**Work required**:
Within the entries below, please retype exactly the lines starting with the line that has "ATOM 71 O O" and going on through the line that has "ATOM 107 O O", but not the pictures.

**Provided entries**:

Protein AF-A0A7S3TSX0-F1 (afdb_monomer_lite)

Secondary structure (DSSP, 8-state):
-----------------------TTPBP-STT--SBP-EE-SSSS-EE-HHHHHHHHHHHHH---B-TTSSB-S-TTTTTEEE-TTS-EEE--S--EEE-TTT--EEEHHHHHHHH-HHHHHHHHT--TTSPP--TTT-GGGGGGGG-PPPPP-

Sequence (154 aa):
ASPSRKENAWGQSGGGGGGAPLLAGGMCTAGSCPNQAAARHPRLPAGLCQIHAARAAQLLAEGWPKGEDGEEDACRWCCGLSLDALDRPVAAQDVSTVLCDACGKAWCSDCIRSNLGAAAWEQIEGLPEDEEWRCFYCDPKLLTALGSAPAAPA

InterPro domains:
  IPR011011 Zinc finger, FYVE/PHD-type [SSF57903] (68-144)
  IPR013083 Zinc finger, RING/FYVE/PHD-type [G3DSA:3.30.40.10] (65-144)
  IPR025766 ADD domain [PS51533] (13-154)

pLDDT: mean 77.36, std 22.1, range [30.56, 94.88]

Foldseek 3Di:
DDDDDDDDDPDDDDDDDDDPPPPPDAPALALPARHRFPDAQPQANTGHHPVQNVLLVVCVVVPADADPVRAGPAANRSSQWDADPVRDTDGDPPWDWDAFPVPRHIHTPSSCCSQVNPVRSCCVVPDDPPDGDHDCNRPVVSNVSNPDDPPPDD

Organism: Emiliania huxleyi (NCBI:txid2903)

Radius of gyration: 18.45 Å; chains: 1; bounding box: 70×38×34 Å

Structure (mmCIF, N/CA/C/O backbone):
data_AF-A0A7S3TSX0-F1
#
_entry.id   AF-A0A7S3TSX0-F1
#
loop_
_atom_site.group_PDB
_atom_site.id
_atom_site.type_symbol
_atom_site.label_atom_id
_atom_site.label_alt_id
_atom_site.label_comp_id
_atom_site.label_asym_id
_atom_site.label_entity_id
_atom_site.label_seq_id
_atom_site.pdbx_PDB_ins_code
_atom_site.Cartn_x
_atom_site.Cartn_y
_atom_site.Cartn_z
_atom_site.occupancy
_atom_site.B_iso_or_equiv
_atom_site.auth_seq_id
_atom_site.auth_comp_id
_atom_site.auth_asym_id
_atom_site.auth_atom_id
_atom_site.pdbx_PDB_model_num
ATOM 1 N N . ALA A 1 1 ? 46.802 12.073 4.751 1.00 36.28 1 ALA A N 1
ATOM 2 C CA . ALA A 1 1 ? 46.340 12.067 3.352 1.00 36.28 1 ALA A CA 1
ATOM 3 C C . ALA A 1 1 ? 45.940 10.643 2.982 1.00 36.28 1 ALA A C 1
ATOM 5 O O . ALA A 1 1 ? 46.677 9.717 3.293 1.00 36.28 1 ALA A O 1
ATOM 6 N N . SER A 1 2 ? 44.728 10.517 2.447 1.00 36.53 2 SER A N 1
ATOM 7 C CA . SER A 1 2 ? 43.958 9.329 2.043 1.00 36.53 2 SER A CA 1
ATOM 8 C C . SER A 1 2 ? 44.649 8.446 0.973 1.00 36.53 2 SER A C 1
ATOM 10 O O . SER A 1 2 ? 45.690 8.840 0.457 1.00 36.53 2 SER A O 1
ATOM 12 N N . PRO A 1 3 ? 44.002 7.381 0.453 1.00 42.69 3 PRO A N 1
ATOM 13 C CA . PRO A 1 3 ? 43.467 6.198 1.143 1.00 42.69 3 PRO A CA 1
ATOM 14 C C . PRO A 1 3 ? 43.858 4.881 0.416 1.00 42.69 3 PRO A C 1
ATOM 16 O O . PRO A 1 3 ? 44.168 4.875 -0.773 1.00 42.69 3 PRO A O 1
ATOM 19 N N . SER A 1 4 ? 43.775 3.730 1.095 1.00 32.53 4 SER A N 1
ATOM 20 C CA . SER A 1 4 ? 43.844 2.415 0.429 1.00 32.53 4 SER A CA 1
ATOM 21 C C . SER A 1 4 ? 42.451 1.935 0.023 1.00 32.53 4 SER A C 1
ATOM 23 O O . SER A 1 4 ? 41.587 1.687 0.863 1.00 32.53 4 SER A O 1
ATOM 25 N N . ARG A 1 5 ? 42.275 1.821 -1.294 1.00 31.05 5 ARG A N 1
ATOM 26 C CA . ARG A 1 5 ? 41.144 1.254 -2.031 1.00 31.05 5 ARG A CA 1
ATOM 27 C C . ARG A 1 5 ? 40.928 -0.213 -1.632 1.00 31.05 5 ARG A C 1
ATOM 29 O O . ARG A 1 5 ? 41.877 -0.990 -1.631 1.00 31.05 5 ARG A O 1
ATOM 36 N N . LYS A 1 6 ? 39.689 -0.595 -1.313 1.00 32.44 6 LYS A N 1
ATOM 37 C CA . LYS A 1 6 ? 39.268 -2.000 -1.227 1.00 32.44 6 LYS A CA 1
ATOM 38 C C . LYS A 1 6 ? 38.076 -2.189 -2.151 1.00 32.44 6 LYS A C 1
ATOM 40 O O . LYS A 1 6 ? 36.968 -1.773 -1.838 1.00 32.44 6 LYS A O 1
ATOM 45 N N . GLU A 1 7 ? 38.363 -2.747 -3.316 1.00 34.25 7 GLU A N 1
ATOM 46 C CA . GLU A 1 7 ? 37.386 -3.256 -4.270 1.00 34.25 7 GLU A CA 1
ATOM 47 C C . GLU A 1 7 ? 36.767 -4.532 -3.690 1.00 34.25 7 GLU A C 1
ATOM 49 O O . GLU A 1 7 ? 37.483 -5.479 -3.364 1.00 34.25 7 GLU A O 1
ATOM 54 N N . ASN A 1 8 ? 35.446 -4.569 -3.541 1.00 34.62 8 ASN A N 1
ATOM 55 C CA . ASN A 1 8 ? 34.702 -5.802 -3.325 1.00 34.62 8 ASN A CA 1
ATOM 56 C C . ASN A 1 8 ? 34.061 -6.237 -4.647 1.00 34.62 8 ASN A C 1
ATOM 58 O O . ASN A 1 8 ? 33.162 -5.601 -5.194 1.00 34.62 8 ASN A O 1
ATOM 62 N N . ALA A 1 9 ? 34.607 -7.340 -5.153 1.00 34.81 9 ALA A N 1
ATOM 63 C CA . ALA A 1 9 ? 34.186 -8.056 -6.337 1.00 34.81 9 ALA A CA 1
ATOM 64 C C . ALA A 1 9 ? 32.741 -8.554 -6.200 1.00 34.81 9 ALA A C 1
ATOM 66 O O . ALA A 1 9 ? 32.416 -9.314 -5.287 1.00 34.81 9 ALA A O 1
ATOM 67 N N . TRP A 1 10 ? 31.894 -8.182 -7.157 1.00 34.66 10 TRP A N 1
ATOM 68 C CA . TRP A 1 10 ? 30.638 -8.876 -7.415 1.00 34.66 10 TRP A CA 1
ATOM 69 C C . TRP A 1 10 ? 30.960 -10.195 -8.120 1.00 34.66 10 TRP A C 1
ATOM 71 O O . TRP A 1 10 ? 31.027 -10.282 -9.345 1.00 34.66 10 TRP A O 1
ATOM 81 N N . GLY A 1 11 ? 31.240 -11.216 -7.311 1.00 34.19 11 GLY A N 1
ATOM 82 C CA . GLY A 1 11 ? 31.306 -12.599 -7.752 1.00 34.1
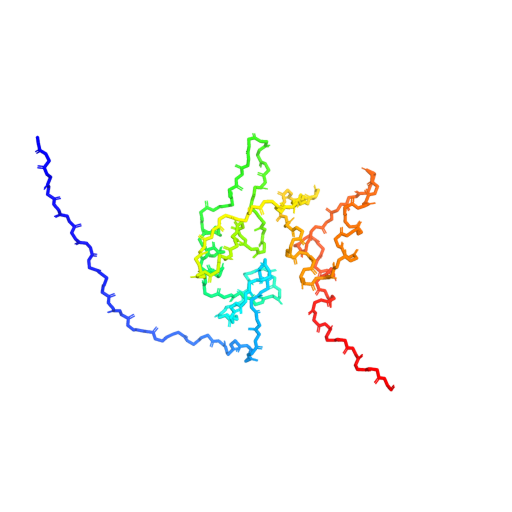9 11 GLY A CA 1
ATOM 83 C C . GLY A 1 11 ? 29.912 -13.083 -8.131 1.00 34.19 11 GLY A C 1
ATOM 84 O O . GLY A 1 11 ? 29.009 -13.122 -7.300 1.00 34.19 11 GLY A O 1
ATOM 85 N N . GLN A 1 12 ? 29.759 -13.451 -9.398 1.00 42.31 12 GLN A N 1
ATOM 86 C CA . GLN A 1 12 ? 28.671 -14.292 -9.873 1.00 42.31 12 GLN A CA 1
ATOM 87 C C . GLN A 1 12 ? 28.718 -15.632 -9.131 1.00 42.31 12 GLN A C 1
ATOM 89 O O . GLN A 1 12 ? 29.733 -16.328 -9.164 1.00 42.31 12 GLN A O 1
ATOM 94 N N . SER A 1 13 ? 27.605 -16.027 -8.528 1.00 41.59 13 SER A N 1
ATOM 95 C CA . SER A 1 13 ? 27.342 -17.418 -8.175 1.00 41.59 13 SER A CA 1
ATOM 96 C C . SER A 1 13 ? 25.899 -17.752 -8.533 1.00 41.59 13 SER A C 1
ATOM 98 O O . SER A 1 13 ? 24.941 -17.251 -7.950 1.00 41.59 13 SER A O 1
ATOM 100 N N . GLY A 1 14 ? 25.762 -18.595 -9.558 1.00 38.56 14 GLY A N 1
ATOM 101 C CA . GLY A 1 14 ? 24.533 -19.324 -9.820 1.00 38.56 14 GLY A CA 1
ATOM 102 C C . GLY A 1 14 ? 24.271 -20.349 -8.717 1.00 38.56 14 GLY A C 1
ATOM 103 O O . GLY A 1 14 ? 25.194 -20.871 -8.094 1.00 38.56 14 GLY A O 1
ATOM 104 N N . GLY A 1 15 ? 22.996 -20.646 -8.497 1.00 31.08 15 GLY A N 1
ATOM 105 C CA . GLY A 1 15 ? 22.554 -21.672 -7.563 1.00 31.08 15 GLY A CA 1
ATOM 106 C C . GLY A 1 15 ? 21.037 -21.684 -7.494 1.00 31.08 15 GLY A C 1
ATOM 107 O O . GLY A 1 15 ? 20.436 -20.812 -6.877 1.00 31.08 15 GLY A O 1
ATOM 108 N N . GLY A 1 16 ? 20.430 -22.645 -8.189 1.00 37.38 16 GLY A N 1
ATOM 109 C CA . GLY A 1 16 ? 18.987 -22.826 -8.256 1.00 37.38 16 GLY A CA 1
ATOM 110 C C . GLY A 1 16 ? 18.360 -23.052 -6.882 1.00 37.38 16 GLY A C 1
ATOM 111 O O . GLY A 1 16 ? 18.772 -23.930 -6.130 1.00 37.38 16 GLY A O 1
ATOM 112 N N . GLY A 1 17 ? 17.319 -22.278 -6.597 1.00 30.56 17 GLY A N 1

**Reply to the task**:
ATOM 71 O O . TRP A 1 10 ? 31.027 -10.282 -9.345 1.00 34.66 10 TRP A O 1
ATOM 81 N N . GLY A 1 11 ? 31.240 -11.216 -7.311 1.00 34.19 11 GLY A N 1
ATOM 82 C CA . GLY A 1 11 ? 31.306 -12.599 -7.752 1.00 34.1
9 11 GLY A CA 1
ATOM 83 C C . GLY A 1 11 ? 29.912 -13.083 -8.131 1.00 34.19 11 GLY A C 1
ATOM 84 O O . GLY A 1 11 ? 29.009 -13.122 -7.300 1.00 34.19 11 GLY A O 1
ATOM 85 N N . GLN A 1 12 ? 29.759 -13.451 -9.398 1.00 42.31 12 GLN A N 1
ATOM 86 C CA . GLN A 1 12 ? 28.671 -14.292 -9.873 1.00 42.31 12 GLN A CA 1
ATOM 87 C C . GLN A 1 12 ? 28.718 -15.632 -9.131 1.00 42.31 12 GLN A C 1
ATOM 89 O O . GLN A 1 12 ? 29.733 -16.328 -9.164 1.00 42.31 12 GLN A O 1
ATOM 94 N N . SER A 1 13 ? 27.605 -16.027 -8.528 1.00 41.59 13 SER A N 1
ATOM 95 C CA . SER A 1 13 ? 27.342 -17.418 -8.175 1.00 41.59 13 SER A CA 1
ATOM 96 C C . SER A 1 13 ? 25.899 -17.752 -8.533 1.00 41.59 13 SER A C 1
ATOM 98 O O . SER A 1 13 ? 24.941 -17.251 -7.950 1.00 41.59 13 SER A O 1
ATOM 100 N N . GLY A 1 14 ? 25.762 -18.595 -9.558 1.00 38.56 14 GLY A N 1
ATOM 101 C CA . GLY A 1 14 ? 24.533 -19.324 -9.820 1.00 38.56 14 GLY A CA 1
ATOM 102 C C . GLY A 1 14 ? 24.271 -20.349 -8.717 1.00 38.56 14 GLY A C 1
ATOM 103 O O . GLY A 1 14 ? 25.194 -20.871 -8.094 1.00 38.56 14 GLY A O 1
ATOM 104 N N . GLY A 1 15 ? 22.996 -20.646 -8.497 1.00 31.08 15 GLY A N 1
ATOM 105 C CA . GLY A 1 15 ? 22.554 -21.672 -7.563 1.00 31.08 15 GLY A CA 1
ATOM 106 C C . GLY A 1 15 ? 21.037 -21.684 -7.494 1.00 31.08 15 GLY A C 1
ATOM 107 O O . GLY A 1 15 ? 20.436 -20.812 -6.877 1.00 31.08 15 GLY A O 1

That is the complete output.